What the exercise asks: Set out exactly, line by line, the stretch of data below that begins at the line containing "ATOM 33 C CA" and ends at the line containing "ATOM 44 C C", with both ends kept.

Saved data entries
══════════

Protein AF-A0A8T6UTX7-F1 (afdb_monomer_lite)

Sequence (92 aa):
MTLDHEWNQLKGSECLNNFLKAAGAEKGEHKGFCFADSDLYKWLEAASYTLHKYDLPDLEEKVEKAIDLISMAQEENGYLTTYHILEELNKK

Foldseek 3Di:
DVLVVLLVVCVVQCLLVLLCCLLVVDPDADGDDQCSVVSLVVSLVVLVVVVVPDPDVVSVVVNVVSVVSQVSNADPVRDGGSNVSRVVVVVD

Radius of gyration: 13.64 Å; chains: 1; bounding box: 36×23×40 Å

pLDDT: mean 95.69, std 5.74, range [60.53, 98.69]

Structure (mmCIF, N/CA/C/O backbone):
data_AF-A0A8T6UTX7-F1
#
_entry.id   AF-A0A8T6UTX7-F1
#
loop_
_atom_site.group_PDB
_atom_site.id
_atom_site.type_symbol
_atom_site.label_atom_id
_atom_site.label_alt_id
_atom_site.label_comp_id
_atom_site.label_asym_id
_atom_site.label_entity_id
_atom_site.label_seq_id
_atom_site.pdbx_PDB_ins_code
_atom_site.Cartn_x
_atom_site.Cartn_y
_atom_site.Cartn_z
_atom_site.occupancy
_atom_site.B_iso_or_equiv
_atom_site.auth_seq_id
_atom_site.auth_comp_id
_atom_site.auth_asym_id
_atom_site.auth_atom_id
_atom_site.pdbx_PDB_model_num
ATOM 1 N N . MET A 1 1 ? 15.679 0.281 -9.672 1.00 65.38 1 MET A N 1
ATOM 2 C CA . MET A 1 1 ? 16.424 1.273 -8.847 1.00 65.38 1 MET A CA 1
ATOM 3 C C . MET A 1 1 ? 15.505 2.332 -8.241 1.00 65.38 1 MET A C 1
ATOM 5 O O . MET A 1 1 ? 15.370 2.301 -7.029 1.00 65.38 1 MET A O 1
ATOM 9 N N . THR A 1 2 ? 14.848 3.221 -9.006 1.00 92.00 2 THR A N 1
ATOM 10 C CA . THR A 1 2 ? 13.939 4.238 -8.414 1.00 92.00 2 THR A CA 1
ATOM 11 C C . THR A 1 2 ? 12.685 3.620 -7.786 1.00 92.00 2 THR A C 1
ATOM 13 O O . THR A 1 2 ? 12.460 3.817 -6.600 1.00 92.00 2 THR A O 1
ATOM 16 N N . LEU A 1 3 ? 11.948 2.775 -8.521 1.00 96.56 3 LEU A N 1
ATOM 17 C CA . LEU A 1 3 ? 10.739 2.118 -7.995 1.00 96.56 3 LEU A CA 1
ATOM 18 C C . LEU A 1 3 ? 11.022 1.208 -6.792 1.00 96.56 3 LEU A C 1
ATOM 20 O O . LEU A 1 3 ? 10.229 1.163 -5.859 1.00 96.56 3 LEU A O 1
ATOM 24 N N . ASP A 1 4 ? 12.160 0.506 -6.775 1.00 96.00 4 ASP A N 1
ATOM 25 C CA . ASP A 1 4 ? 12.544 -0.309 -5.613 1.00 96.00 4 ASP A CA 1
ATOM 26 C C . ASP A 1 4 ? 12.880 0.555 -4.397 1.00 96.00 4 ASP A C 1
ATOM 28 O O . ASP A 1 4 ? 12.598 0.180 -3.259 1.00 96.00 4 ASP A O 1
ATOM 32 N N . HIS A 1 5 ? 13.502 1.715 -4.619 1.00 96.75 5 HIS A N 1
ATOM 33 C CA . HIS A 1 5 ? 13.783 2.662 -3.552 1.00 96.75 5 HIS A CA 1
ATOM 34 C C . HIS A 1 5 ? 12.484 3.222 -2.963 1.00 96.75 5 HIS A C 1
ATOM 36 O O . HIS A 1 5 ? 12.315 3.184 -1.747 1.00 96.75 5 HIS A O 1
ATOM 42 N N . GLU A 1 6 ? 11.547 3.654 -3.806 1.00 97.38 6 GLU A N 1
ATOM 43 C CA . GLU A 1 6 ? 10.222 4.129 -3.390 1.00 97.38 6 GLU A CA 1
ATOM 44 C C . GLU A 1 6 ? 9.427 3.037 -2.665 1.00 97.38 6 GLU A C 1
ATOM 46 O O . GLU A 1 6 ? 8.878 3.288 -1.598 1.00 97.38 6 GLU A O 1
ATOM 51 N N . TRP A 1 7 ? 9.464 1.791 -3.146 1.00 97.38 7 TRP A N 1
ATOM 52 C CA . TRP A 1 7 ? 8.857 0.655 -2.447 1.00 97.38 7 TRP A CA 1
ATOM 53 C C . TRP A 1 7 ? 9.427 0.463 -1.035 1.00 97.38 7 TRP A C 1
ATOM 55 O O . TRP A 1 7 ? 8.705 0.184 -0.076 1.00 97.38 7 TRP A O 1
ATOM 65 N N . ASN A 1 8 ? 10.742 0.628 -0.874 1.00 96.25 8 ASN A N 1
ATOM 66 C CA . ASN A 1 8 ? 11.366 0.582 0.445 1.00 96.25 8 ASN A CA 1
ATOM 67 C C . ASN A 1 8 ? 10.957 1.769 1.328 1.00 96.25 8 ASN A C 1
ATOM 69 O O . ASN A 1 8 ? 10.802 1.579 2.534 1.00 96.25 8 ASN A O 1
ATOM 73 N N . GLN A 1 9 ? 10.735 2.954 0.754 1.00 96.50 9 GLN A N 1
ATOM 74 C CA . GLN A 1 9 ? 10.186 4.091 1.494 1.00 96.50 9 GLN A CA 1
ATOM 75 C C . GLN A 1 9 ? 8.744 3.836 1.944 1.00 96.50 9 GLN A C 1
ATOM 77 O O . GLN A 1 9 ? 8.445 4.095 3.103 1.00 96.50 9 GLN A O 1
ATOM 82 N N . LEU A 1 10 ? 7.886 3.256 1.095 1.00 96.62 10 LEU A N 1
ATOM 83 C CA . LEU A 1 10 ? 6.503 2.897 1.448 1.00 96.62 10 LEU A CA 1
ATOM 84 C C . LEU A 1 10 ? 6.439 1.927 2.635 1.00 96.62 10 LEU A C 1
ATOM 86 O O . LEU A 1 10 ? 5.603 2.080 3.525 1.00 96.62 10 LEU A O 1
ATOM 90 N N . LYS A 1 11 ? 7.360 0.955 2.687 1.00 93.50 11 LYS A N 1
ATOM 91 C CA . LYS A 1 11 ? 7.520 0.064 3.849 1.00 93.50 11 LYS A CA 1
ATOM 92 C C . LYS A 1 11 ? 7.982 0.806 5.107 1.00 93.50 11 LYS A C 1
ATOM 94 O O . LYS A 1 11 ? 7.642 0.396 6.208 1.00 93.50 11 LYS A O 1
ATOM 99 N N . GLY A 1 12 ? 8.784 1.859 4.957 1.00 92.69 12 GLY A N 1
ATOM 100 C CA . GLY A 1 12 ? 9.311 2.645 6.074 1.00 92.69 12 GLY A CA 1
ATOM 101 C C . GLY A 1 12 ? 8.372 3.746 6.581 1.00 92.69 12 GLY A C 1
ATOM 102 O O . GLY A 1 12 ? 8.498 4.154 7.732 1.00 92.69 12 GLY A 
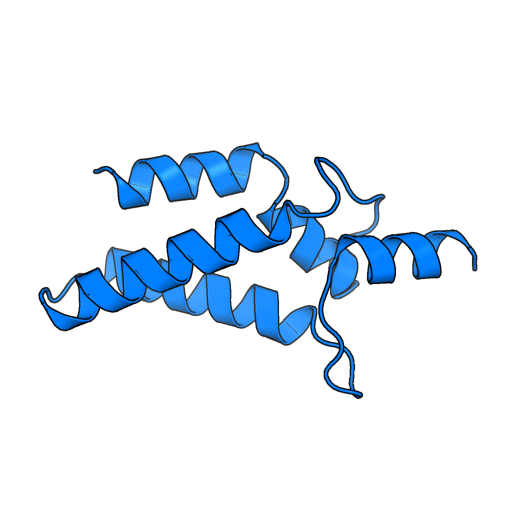O 1
ATOM 103 N N . SER A 1 13 ? 7.443 4.232 5.751 1.00 89.31 13 SER A N 1
ATOM 104 C CA . SER A 1 13 ? 6.570 5.380 6.042 1.00 89.31 13 SER A CA 1
ATOM 105 C C . SER A 1 13 ? 5.236 5.014 6.705 1.00 89.31 13 SER A C 1
ATOM 107 O O . SER A 1 13 ? 4.378 5.880 6.847 1.00 89.31 13 SER A O 1
ATOM 109 N N . GLU A 1 14 ? 5.053 3.750 7.107 1.00 93.00 14 GLU A N 1
ATOM 110 C CA . GLU A 1 14 ? 3.799 3.163 7.625 1.00 93.00 14 GLU A CA 1
ATOM 111 C C . GLU A 1 14 ? 2.627 3.144 6.630 1.00 93.00 14 GLU A C 1
ATOM 113 O O . GLU A 1 14 ? 1.572 2.607 6.964 1.00 93.00 14 GLU A O 1
ATOM 118 N N . CYS A 1 15 ? 2.811 3.645 5.402 1.00 96.88 15 CYS A N 1
ATOM 119 C CA . CYS A 1 15 ? 1.787 3.656 4.356 1.00 96.88 15 CYS A CA 1
ATOM 120 C C . CYS A 1 15 ? 1.185 2.256 4.153 1.00 96.88 15 CYS A C 1
ATOM 122 O O . CYS A 1 15 ? -0.019 2.079 4.308 1.00 96.88 15 CYS A O 1
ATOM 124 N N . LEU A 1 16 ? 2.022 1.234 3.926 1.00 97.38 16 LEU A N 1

══════════

Solution for this problem:
ATOM 33 C CA . HIS A 1 5 ? 13.783 2.662 -3.552 1.00 96.75 5 HIS A CA 1
ATOM 34 C C . HIS A 1 5 ? 12.484 3.222 -2.963 1.00 96.75 5 HIS A C 1
ATOM 36 O O . HIS A 1 5 ? 12.315 3.184 -1.747 1.00 96.75 5 HIS A O 1
ATOM 42 N N . GLU A 1 6 ? 11.547 3.654 -3.806 1.00 97.38 6 GLU A N 1
ATOM 43 C CA . GLU A 1 6 ? 10.222 4.129 -3.390 1.00 97.38 6 GLU A CA 1
ATOM 44 C C . GLU A 1 6 ? 9.427 3.037 -2.665 1.00 97.38 6 GLU A C 1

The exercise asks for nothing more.